Farrell elaborates that superannuation funds typically target 3% or just above 3% over domestic inflation as a target annual return. The target return for Australian superannuation funds, defined in terms of returns over 10 years above CPI (Consumer Price Index), is 4% annually for growth options and 3% annually for balanced option, according to Alex Dunnin, executive director for research and compliance at Rainmaker Group.
ILLIQUID ISSUES
The Australian investors are shifting out of fixed income. More than a third (36%) of investors plan to decrease their holdings. Interest in multi-asset strategies is relatively mixed, with almost half (48%) of investors intending to hold their allocations stable.
As institutional capital keeps flowing into alternatives investment around the world, the issue of illiquidity is becoming increasingly more prevalent.
On January 20, Mark Machin, chief executive of the Canada Pension Plan Investment Board, highlighted why it was important for asset owners to manage the liquidity risk in alternatives portfolio.
“You have to be very careful to make sure that you truly understand the liquidity positions, that you truly understand if that thing turns out to not be liquid you can still cope, and if you can still pay the university, the pensioners,” Machin told Bloomberg.
Australian investors have, in general, found a balanced base for alternatives exposure, with an average of 35% of total AUM invested in the asset type, Farrell pointed out.
As portfolios are typically balanced for the longer term, Australian investors can take on some illiquidity risk in order to achieve the targeted returns, according to Farrell. A more global, well-diversified portfolio using the annual illiquidity budget to maintain returns are all very effective way to achieve those goals, she adds.

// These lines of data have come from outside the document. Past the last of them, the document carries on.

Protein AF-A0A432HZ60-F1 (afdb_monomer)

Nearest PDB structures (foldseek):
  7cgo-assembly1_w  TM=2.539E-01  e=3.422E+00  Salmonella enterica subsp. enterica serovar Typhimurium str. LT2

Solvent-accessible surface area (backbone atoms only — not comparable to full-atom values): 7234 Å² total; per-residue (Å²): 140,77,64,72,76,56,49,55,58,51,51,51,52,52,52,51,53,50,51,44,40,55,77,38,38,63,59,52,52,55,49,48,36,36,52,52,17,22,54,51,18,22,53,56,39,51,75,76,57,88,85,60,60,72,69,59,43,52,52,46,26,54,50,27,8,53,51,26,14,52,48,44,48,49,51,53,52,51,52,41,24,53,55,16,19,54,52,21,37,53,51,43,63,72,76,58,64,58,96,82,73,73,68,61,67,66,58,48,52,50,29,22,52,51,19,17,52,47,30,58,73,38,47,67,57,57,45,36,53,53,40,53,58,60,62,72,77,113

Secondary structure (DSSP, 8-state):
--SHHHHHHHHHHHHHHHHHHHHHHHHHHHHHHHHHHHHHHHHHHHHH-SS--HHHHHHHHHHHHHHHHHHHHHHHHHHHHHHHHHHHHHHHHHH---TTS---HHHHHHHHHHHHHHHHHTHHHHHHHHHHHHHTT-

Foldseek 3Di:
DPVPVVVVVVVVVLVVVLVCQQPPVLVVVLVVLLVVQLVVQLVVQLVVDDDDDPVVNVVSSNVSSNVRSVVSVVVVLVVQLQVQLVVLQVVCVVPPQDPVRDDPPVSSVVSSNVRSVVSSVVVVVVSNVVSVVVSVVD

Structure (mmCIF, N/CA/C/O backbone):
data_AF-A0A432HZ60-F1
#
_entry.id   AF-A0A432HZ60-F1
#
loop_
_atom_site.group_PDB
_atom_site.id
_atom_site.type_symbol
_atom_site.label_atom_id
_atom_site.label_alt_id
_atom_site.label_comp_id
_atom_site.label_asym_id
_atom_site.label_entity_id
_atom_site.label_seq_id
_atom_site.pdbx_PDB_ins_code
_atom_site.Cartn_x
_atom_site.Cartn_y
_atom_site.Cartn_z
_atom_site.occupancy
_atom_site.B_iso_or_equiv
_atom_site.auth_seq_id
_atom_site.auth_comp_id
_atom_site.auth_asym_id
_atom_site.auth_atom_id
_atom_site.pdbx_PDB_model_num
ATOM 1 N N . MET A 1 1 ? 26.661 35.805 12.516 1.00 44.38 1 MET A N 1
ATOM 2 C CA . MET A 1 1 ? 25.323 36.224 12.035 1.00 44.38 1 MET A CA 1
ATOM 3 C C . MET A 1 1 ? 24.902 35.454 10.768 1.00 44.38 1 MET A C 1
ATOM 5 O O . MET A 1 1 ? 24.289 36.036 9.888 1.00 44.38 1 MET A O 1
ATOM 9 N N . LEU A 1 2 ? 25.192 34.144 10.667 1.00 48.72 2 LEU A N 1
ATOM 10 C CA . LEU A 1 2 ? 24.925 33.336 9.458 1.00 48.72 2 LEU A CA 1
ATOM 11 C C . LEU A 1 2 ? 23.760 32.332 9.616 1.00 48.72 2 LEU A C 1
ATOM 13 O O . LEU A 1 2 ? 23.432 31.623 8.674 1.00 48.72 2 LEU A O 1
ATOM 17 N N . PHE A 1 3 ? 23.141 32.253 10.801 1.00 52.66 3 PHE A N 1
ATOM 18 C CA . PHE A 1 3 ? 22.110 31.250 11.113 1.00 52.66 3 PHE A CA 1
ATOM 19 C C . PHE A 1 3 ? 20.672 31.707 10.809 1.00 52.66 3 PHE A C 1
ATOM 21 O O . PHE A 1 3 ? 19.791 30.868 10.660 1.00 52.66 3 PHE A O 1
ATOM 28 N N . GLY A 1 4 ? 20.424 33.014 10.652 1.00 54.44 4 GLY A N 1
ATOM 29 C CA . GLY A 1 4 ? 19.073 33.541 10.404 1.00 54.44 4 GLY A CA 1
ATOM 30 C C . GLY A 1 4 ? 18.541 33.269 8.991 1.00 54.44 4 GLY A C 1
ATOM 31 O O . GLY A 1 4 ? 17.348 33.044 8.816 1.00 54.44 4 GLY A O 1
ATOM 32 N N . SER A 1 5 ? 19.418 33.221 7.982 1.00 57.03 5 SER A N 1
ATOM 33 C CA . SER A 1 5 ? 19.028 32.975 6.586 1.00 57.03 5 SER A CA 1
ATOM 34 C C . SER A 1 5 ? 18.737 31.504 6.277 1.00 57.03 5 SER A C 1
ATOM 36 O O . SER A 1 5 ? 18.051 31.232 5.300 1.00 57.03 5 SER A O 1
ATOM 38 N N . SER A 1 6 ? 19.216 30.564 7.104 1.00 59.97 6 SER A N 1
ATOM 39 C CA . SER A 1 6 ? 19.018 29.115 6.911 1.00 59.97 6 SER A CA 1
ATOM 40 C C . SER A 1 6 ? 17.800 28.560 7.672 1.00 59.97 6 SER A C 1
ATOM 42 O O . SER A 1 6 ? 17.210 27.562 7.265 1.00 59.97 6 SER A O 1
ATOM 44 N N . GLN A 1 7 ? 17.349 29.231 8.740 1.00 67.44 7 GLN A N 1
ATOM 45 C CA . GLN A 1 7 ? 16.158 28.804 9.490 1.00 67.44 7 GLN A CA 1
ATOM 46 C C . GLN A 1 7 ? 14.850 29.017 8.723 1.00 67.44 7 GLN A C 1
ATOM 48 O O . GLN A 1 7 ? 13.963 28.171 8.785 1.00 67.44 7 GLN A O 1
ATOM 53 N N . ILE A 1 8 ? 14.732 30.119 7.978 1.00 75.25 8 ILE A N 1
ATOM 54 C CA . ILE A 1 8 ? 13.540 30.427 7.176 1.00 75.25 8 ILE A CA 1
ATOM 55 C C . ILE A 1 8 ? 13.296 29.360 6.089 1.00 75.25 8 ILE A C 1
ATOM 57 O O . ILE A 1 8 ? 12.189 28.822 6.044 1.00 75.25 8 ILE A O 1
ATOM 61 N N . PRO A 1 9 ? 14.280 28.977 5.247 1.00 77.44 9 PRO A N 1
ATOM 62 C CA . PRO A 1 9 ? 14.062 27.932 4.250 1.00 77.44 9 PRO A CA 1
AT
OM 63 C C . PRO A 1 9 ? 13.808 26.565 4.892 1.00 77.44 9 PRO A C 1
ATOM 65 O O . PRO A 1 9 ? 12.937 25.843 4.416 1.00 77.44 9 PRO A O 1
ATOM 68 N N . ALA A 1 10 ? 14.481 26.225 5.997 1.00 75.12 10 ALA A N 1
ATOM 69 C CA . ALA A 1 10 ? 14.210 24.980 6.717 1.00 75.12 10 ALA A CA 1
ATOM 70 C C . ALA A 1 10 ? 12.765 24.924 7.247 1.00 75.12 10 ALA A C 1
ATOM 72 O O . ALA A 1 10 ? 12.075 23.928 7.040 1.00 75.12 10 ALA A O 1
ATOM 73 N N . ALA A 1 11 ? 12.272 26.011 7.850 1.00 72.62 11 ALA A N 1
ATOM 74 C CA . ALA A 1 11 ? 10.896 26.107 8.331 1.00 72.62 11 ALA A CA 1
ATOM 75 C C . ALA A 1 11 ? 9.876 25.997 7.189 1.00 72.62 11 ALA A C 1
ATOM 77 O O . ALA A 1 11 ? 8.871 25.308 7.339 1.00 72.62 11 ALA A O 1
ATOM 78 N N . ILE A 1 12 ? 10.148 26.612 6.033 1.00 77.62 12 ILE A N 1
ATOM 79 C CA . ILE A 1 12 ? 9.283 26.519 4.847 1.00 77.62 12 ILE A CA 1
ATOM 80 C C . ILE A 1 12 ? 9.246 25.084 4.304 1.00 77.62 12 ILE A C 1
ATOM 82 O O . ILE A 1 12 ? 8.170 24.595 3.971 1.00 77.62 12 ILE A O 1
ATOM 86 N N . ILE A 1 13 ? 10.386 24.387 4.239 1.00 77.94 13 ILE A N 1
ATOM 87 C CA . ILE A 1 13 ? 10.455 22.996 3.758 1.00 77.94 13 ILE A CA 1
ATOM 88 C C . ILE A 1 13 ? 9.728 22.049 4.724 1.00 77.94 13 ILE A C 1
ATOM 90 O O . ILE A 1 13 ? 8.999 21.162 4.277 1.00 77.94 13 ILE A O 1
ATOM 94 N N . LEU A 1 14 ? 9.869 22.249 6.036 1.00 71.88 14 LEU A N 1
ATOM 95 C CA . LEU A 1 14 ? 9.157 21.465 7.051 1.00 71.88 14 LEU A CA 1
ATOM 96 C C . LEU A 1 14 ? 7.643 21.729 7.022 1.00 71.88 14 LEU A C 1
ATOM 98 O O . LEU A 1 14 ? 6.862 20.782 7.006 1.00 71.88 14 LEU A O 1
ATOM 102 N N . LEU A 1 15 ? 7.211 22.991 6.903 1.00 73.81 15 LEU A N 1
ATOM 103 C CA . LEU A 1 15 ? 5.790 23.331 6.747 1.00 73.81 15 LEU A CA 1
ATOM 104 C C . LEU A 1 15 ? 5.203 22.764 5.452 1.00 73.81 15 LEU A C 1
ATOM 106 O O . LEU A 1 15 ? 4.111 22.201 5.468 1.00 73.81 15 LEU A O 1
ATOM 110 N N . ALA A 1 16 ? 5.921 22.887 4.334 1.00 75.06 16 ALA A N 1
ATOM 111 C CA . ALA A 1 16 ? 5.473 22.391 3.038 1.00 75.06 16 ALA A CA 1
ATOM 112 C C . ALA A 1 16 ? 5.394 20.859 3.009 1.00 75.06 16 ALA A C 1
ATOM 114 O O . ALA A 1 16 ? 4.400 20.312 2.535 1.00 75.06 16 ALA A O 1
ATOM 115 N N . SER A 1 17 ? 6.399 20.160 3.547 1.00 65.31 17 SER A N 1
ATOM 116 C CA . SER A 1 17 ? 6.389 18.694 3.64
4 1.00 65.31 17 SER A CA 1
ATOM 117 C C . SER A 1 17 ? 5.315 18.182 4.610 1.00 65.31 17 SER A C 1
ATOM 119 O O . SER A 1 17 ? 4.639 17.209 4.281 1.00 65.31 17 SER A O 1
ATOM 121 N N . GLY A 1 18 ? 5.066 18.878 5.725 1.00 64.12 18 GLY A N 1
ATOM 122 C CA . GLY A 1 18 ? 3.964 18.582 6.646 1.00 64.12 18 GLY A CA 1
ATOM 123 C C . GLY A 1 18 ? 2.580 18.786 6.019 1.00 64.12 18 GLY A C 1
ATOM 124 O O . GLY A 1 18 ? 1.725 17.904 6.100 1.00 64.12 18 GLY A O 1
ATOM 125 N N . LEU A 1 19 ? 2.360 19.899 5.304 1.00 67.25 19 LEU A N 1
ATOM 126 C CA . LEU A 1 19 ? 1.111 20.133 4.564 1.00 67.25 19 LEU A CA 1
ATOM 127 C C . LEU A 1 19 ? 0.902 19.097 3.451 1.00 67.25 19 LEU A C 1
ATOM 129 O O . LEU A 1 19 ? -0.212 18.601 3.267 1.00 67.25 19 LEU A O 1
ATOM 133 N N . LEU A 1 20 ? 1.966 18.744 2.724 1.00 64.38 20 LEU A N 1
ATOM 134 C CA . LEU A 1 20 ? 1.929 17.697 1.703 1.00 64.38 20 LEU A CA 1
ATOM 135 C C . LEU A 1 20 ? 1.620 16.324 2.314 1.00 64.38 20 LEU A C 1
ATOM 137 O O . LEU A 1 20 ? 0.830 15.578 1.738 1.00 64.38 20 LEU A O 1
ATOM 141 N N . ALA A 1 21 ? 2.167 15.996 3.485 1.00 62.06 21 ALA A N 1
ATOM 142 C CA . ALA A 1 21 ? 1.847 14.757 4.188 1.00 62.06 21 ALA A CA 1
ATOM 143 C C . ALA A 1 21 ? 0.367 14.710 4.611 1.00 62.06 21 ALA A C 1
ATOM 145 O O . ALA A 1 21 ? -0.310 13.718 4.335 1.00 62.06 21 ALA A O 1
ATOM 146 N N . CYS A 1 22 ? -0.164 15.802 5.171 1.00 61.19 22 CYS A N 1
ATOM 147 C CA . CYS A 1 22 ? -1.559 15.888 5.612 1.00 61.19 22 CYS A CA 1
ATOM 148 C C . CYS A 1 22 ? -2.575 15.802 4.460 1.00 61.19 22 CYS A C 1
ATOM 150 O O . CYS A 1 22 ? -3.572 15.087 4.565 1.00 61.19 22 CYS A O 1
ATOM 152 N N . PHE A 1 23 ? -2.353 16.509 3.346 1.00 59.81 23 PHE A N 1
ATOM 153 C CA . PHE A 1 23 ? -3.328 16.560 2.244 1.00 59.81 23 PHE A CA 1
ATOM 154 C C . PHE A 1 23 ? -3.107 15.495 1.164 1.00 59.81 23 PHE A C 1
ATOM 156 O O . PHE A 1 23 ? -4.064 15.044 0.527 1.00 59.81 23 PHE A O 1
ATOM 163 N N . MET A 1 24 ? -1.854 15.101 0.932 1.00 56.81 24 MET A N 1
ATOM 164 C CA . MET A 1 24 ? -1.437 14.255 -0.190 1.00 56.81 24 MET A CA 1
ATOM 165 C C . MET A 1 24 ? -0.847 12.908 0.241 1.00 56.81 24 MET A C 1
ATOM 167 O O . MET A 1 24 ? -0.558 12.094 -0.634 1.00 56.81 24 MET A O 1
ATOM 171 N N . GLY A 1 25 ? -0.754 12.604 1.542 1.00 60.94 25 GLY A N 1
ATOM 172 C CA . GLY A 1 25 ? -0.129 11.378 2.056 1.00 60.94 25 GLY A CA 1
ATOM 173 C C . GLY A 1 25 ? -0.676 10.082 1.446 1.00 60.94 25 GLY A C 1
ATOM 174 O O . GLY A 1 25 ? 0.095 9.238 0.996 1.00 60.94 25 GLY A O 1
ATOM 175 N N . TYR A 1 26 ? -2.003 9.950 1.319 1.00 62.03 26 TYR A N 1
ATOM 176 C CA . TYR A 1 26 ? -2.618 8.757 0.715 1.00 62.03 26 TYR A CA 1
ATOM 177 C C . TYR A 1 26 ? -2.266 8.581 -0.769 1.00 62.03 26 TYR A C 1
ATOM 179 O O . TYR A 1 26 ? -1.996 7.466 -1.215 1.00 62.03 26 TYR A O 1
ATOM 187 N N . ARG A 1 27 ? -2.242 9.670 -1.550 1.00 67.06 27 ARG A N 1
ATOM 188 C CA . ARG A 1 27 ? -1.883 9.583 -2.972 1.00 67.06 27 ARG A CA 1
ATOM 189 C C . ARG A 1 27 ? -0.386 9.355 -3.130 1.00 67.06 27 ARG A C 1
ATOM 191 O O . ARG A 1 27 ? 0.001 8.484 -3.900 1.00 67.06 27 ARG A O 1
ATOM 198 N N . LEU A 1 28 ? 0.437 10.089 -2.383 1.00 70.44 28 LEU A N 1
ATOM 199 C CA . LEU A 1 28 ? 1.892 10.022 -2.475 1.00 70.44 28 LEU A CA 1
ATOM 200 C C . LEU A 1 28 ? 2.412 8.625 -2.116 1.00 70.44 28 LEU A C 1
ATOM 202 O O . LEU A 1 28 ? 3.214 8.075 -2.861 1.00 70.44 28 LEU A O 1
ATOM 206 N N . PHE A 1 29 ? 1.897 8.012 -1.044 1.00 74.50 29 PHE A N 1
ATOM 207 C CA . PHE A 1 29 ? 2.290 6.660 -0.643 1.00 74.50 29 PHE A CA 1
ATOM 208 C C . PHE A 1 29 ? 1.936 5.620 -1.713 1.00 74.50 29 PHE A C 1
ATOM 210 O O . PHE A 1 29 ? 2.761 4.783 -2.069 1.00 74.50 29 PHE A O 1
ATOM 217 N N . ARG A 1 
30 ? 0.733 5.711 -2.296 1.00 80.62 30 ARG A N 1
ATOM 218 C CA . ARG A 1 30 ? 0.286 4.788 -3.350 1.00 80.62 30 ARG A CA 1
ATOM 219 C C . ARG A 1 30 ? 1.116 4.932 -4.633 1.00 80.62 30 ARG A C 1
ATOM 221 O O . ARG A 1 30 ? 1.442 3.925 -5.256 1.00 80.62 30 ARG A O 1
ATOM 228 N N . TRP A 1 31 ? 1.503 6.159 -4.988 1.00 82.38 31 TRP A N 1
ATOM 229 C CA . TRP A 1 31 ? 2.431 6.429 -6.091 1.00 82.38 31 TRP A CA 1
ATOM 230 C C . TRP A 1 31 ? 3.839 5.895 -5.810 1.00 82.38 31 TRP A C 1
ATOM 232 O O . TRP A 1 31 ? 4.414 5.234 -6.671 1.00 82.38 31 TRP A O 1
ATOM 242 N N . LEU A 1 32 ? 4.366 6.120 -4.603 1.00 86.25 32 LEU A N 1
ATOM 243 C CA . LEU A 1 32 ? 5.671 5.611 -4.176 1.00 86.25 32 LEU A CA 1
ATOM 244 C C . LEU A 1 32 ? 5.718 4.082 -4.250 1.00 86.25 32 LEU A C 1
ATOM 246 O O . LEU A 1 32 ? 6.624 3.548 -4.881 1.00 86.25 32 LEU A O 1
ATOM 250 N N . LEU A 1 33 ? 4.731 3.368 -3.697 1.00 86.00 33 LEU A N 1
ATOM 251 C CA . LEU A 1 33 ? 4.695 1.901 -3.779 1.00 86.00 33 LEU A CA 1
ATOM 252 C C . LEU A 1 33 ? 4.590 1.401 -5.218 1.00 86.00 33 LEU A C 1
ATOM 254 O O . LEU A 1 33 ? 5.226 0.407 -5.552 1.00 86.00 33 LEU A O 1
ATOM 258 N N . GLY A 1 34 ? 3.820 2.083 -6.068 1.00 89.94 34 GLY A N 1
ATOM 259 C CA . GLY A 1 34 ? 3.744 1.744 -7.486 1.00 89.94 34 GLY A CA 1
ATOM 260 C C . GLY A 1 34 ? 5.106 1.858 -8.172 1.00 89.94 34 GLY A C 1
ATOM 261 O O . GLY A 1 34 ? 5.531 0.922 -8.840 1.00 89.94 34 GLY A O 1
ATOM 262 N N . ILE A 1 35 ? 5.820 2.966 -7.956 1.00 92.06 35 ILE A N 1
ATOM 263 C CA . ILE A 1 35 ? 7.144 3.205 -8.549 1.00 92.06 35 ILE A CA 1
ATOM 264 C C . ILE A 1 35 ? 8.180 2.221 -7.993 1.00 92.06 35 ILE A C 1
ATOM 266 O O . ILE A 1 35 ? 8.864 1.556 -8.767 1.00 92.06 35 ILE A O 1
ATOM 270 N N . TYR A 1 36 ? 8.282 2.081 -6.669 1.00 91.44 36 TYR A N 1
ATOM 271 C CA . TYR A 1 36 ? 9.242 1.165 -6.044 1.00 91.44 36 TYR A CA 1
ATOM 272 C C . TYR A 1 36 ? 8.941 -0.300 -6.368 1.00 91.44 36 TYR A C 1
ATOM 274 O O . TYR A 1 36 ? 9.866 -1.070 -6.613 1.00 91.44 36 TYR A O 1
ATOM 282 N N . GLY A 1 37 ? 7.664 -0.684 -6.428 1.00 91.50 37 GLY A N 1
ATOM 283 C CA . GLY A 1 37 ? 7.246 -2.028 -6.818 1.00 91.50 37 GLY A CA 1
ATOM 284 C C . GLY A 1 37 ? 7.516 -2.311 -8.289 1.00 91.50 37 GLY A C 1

“Australian investors are taking on some accounting volatility, as private assets are not marked to market regularly. But they are moving away from large trophy assets, big-ticket items. They are thinking more about mid-market, and there the competition is less intense. We still see plenty of growth opportunity,” Kerry Craig, global market strategist at JP Morgan AM, told AsianInvestor.
“Australian investors also tend to be quite big users of open-ended funds, which are somewhat more liquid than closed-end vehicles. Not all of the alternatives investments are highly illiquid; there is diversification within that category too,” Farrell said.
Craig pointed to the OECD’s report on the need for new infrastructure investments, and how investments cannot keep up with demand for new development projects. The same trend goes for modern and more real estate assets with urbanisation as a driver.